Pain and quality of life were assessed using the Visual Analog Scale (VAS), Short Form McGill Pain Questionnaire (SF-MPQ), Short Form-36 Health Survey (SF-36), and Fibromyalgia Impact Questionnaire (FIQ). Additional variables included Beck’s Anxiety Inventory (BAI), Beck’s Depression Inventory (BDI), Fear Avoidance Beliefs Questionnaire (FABQ), and Pittsburgh Sleep Quality Index (PSQI). Intervention protocols varied in duration and frequency, ranging from 6 to 16 weeks with 2-3 sessions per week, including warm-up, aerobic, and strength exercises, often concluding with relaxation. Significant pain reduction and improvements in quality of life were observed across all studies, with additional benefits such as increased flexibility and reduced anxiety levels. The positive outcomes highlight the potential of aquatic exercise as a beneficial treatment for fibromyalgia, attributed to its low-impact nature, comfortable water temperature, and individualized supervision, which enhance patient motivation and adherence.



Functional Medicine Treatment Options



This systematic review followed PRISMA guidelines, including 15 randomized controlled trials (RCTs) that evaluated the efficacy of complementary and alternative medicine (CAM) in treating fibromyalgia (FM). There were many positive results including: 

  • Acupuncture, examined in several studies, showed improvements in FM symptoms, including reductions in fatigue, pain, and tender point sensitivity, as well as enhancements in depression and anxiety. 

  • Tai Chi demonstrated benefits in sleep quality and overall health, with effects lasting up to six months post-treatment. 

  • The oral ingestion of Ganoderma Lucidum (Reishi Mushroom) showed trends towards improved happiness and life satisfaction, although results were not statistically significant. 

  • Japanese Natural Harmonization, specifically Reiki, did not show significant differences in pain, fatigue, or well-being between the control and experimental groups. 

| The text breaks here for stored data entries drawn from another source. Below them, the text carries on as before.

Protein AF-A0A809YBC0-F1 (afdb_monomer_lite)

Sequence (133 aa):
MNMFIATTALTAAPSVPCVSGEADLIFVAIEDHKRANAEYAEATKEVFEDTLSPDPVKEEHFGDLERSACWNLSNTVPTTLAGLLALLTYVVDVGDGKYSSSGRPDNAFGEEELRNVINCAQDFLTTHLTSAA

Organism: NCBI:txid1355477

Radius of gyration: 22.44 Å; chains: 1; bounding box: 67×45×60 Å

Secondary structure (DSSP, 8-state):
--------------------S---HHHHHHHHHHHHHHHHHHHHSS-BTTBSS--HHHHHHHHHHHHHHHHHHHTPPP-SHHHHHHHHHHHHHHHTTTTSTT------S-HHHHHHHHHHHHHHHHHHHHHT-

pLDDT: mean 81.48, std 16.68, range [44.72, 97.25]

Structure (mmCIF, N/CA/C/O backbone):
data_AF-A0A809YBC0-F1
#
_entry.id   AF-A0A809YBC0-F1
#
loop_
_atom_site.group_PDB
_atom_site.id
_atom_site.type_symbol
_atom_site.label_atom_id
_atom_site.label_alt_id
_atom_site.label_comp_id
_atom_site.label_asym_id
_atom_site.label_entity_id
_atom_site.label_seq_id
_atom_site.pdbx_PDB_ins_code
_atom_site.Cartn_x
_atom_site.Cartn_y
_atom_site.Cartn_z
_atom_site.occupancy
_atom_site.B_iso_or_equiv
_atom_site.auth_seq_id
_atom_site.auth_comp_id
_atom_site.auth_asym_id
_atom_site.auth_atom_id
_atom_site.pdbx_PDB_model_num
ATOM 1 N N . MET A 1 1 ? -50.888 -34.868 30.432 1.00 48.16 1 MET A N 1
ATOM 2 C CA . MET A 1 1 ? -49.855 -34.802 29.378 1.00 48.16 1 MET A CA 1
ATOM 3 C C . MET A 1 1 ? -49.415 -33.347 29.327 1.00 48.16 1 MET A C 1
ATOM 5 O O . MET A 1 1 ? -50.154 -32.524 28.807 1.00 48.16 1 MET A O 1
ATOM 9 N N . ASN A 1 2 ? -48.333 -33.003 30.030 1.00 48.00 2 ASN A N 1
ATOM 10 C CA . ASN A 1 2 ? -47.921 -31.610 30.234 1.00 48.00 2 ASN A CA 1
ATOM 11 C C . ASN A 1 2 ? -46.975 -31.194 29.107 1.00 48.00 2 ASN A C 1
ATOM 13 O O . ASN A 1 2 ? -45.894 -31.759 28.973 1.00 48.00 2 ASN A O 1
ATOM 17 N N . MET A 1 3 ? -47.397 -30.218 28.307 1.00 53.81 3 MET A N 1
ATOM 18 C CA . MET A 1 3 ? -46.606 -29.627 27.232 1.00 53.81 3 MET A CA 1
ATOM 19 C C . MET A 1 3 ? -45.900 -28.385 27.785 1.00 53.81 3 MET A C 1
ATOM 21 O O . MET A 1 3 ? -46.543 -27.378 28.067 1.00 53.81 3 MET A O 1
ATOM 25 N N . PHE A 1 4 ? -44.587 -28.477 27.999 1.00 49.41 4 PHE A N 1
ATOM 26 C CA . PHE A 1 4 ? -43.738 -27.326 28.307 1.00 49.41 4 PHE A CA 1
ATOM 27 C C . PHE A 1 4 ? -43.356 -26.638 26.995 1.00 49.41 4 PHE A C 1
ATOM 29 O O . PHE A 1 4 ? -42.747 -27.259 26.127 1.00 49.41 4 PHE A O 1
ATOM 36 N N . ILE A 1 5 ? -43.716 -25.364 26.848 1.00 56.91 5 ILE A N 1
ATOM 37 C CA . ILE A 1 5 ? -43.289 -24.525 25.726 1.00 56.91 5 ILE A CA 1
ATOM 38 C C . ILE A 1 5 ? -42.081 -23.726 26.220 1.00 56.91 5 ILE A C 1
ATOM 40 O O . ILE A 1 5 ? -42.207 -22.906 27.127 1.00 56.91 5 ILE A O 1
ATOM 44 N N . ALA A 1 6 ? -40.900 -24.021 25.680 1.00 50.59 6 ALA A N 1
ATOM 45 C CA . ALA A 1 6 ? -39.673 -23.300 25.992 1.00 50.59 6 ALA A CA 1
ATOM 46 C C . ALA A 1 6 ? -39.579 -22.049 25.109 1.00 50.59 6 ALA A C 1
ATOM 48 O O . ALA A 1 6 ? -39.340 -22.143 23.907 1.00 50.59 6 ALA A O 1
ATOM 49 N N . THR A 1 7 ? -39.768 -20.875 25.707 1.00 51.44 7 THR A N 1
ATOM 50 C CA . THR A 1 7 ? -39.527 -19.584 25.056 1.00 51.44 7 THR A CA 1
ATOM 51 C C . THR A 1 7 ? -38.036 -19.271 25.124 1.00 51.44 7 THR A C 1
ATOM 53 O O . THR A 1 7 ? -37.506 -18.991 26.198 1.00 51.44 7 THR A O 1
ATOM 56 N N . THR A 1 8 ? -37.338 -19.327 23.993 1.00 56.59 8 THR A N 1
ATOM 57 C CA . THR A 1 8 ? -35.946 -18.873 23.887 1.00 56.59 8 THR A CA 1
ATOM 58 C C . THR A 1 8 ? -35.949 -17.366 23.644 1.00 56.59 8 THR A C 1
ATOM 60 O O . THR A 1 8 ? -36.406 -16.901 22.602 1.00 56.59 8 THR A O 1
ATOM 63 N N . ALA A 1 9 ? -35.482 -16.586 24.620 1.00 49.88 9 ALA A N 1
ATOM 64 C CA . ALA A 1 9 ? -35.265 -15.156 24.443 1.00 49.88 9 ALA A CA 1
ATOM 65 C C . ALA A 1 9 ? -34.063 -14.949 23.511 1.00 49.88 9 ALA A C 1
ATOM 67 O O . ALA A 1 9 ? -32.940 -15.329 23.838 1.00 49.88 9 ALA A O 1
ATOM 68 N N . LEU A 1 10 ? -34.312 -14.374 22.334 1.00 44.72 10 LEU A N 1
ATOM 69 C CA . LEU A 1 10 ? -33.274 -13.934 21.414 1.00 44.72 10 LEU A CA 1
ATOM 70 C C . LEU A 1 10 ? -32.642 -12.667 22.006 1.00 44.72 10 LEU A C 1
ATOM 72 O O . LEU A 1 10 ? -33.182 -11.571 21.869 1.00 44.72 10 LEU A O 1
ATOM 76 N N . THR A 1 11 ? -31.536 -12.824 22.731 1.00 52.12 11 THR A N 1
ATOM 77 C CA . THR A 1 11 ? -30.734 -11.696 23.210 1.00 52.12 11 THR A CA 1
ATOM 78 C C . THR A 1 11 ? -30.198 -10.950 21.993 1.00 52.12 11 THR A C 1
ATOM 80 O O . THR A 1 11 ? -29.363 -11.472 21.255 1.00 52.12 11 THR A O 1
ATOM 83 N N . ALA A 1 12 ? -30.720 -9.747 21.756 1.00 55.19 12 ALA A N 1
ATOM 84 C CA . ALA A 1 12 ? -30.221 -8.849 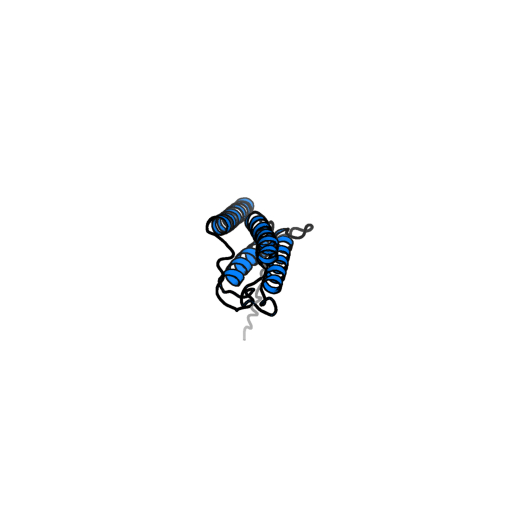20.727 1.00 55.19 12 ALA A CA 1
ATOM 85 C C . ALA A 1 12 ? -28.738 -8.556 20.993 1.00 55.19 12 ALA A C 1
ATOM 87 O O . ALA A 1 12 ? -28.365 -8.156 22.097 1.00 55.19 12 ALA A O 1
ATOM 88 N N . ALA A 1 13 ? -27.896 -8.797 19.988 1.00 58.69 13 ALA A N 1
ATOM 89 C CA . ALA A 1 13 ? -26.484 -8.457 20.044 1.00 58.69 13 ALA A CA 1
ATOM 90 C C . ALA A 1 13 ? -26.321 -6.940 20.263 1.00 58.69 13 ALA A C 1
ATOM 92 O O . ALA A 1 13 ? -27.103 -6.165 19.701 1.00 58.69 13 ALA A O 1
ATOM 93 N N . PRO A 1 14 ? -25.326 -6.496 21.050 1.00 50.97 14 PRO A N 1
ATOM 94 C CA . PRO A 1 14 ? -25.026 -5.079 21.178 1.00 50.97 14 PRO A CA 1
ATOM 95 C C . PRO A 1 14 ? -24.652 -4.530 19.798 1.00 50.97 14 PRO A C 1
ATOM 97 O O . PRO A 1 14 ? -23.664 -4.937 19.189 1.00 50.97 14 PRO A O 1
ATOM 100 N N . SER A 1 15 ? -25.477 -3.624 19.283 1.00 54.69 15 SER A N 1
ATOM 101 C CA . SER A 1 15 ? -25.184 -2.872 18.071 1.00 54.69 15 SER A CA 1
ATOM 102 C C . SER A 1 15 ? -24.030 -1.922 18.367 1.00 54.69 15 SER A C 1
ATOM 104 O O . SER A 1 15 ? -24.205 -0.949 19.104 1.00 54.69 15 SER A O 1
ATOM 106 N N . VAL A 1 16 ? -22.855 -2.222 17.812 1.00 59.81 16 VAL A N 1
ATOM 107 C CA . VAL A 1 16 ? -21.710 -1.307 17.807 1.00 59.81 16 VAL A CA 1
ATOM 108 C C . VAL A 1 16 ? -22.180 0.015 17.192 1.00 59.81 16 VAL A C 1
ATOM 110 O O . VAL A 1 16 ? -22.768 -0.015 16.105 1.00 59.81 16 VAL A O 1
ATOM 113 N N . PRO A 1 17 ? -21.986 1.166 17.860 1.00 46.41 17 PRO A N 1
ATOM 114 C CA . PRO A 1 17 ? -22.320 2.451 17.273 1.00 46.41 17 PRO A CA 1
ATOM 115 C C . PRO A 1 17 ? -21.494 2.626 15.999 1.00 46.41 17 PRO A C 1
ATOM 117 O O . PRO A 1 17 ? -20.272 2.759 16.032 1.00 46.41 17 PRO A O 1
ATOM 120 N N . CYS A 1 18 ? -22.179 2.571 14.860 1.00 45.09 18 CYS A N 1
ATOM 121 C CA . CYS A 1 18 ? -21.600 2.855 13.562 1.00 45.09 18 CYS A CA 1
ATOM 122 C C . CYS A 1 18 ? -21.299 4.357 13.538 1.00 45.09 18 CYS A C 1
ATOM 124 O O . CYS A 1 18 ? -22.212 5.171 13.388 1.00 45.09 18 CYS A O 1
ATOM 126 N N . VAL A 1 19 ? -20.039 4.726 13.775 1.00 56.56 19 VAL A N 1
ATOM 127 C CA . VAL A 1 19 ? -19.568 6.107 13.638 1.00 56.56 19 VAL A CA 1
ATOM 128 C C . VAL A 1 19 ? -19.837 6.542 12.198 1.00 56.56 19 VAL A C 1
ATOM 130 O O . VAL A 1 19 ? -19.301 5.988 11.244 1.00 56.56 19 VAL A O 1
ATOM 133 N N . SER A 1 20 ? -20.756 7.490 12.060 1.00 54.94 20 SER A N 1
ATOM 134 C CA . SER A 1 20 ? -21.176 8.099 10.805 1.00 54.94 20 SER A CA 1
ATOM 135 C C . SER A 1 20 ? -20.234 9.244 10.444 1.00 54.94 20 SER A C 1
ATOM 137 O O . SER A 1 20 ? -20.128 10.187 11.226 1.00 54.94 20 SER A O 1
ATOM 139 N N . GLY A 1 21 ? -19.686 9.241 9.225 1.00 53.00 21 GLY A N 1
ATOM 140 C CA . GLY A 1 21 ? -19.529 10.492 8.476 1.00 53.00 21 GLY A CA 1
ATOM 141 C C . GLY A 1 21 ? -18.429 10.535 7.424 1.00 53.00 21 GLY A C 1
ATOM 142 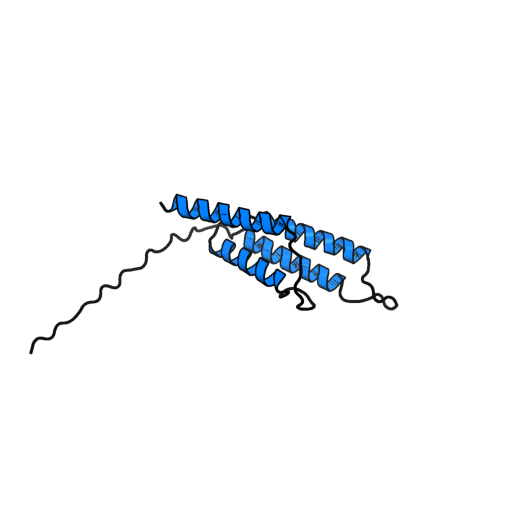O O . GLY A 1 21 ? -18.723 10.820 6.267 1.00 53.00 21 GLY A O 1
ATOM 143 N N . GLU A 1 22 ? -17.184 10.269 7.802 1.00 64.12 22 GLU A N 1
ATOM 144 C CA . GLU A 1 22 ? -16.041 10.405 6.894 1.00 64.12 22 GLU A CA 1
ATOM 145 C C . GLU A 1 22 ? -15.505 9.032 6.501 1.00 64.12 22 GLU A C 1
ATOM 147 O O . GLU A 1 22 ? -15.298 8.159 7.343 1.00 64.12 22 GLU A O 1
ATOM 152 N N . ALA A 1 23 ? -15.338 8.827 5.193 1.00 78.94 23 ALA A N 1
ATOM 153 C CA . ALA A 1 23 ? -14.697 7.633 4.671 1.00 78.94 23 ALA A CA 1
ATOM 154 C C . ALA A 1 23 ? -13.274 7.544 5.239 1.00 78.94 23 ALA A C 1
ATOM 156 O O . ALA A 1 23 ? -12.537 8.528 5.219 1.00 78.94 23 ALA A O 1
ATOM 157 N N . ASP A 1 24 ? -12.903 6.370 5.748 1.00 89.50 24 ASP A N 1
ATOM 158 C CA . ASP A 1 24 ? -11.566 6.124 6.283 1.00 89.50 24 ASP A CA 1
ATOM 159 C C . ASP A 1 24 ? -10.521 6.391 5.187 1.00 89.50 24 ASP A C 1
ATOM 161 O O . ASP A 1 24 ? -10.549 5.757 4.126 1.00 89.50 24 ASP A O 1
ATOM 165 N N . LEU A 1 25 ? -9.621 7.353 5.423 1.00 94.50 25 LEU A N 1
ATOM 166 C CA . LEU A 1 25 ? -8.629 7.799 4.437 1.00 94.50 25 LEU A CA 1
ATOM 167 C C . LEU A 1 25 ? -7.712 6.661 3.985 1.00 94.50 25 LEU A C 1
ATOM 169 O O . LEU A 1 25 ? -7.157 6.718 2.887 1.00 94.50 25 LEU A O 1
ATOM 173 N N . ILE A 1 26 ? -7.607 5.595 4.781 1.00 96.19 26 ILE A N 1
ATOM 174 C CA . ILE A 1 26 ? -6.835 4.416 4.408 1.00 96.19 26 ILE A CA 1
ATOM 175 C C . ILE A 1 26 ? -7.348 3.750 3.130 1.00 96.19 26 ILE A C 1
ATOM 177 O O . ILE A 1 26 ? -6.549 3.236 2.353 1.00 96.19 26 ILE A O 1
ATOM 181 N N . PHE A 1 27 ? -8.656 3.801 2.851 1.00 96.62 27 PHE A N 1
ATOM 182 C CA . PHE A 1 27 ? -9.193 3.261 1.601 1.00 96.62 27 PHE A CA 1
ATOM 183 C C . PHE A 1 27 ? -8.693 4.051 0.392 1.00 96.62 27 PHE A C 1
ATOM 185 O O . PHE A 1 27 ? -8.363 3.453 -0.628 1.00 96.62 27 PHE A O 1
ATOM 192 N N . VAL A 1 28 ? -8.592 5.377 0.518 1.00 96.12 28 VAL A N 1
ATOM 193 C CA . VAL A 1 28 ? -8.039 6.237 -0.537 1.00 96.12 28 VAL A CA 1
ATOM 194 C C . VAL A 1 28 ? -6.562 5.915 -0.745 1.00 96.12 28 VAL A C 1
ATOM 196 O O . VAL A 1 28 ? -6.154 5.665 -1.874 1.00 96.12 28 VAL A O 1
ATOM 199 N N . ALA A 1 29 ? -5.787 5.813 0.339 1.00 96.75 29 ALA A N 1
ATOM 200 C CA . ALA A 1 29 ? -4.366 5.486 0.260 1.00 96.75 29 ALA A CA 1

  • Ayurvedic medicine, particularly yoga combined with Tui Na, significantly reduced FM impact and pain, with benefits maintained over the long term. 

  • Balneotherapy (warm mineral baths) improved FM impact, tender points, and perceived pain, especially when combined with physical exercise. 

  • Music therapy enhanced mental well-being but did not significantly affect pain perception.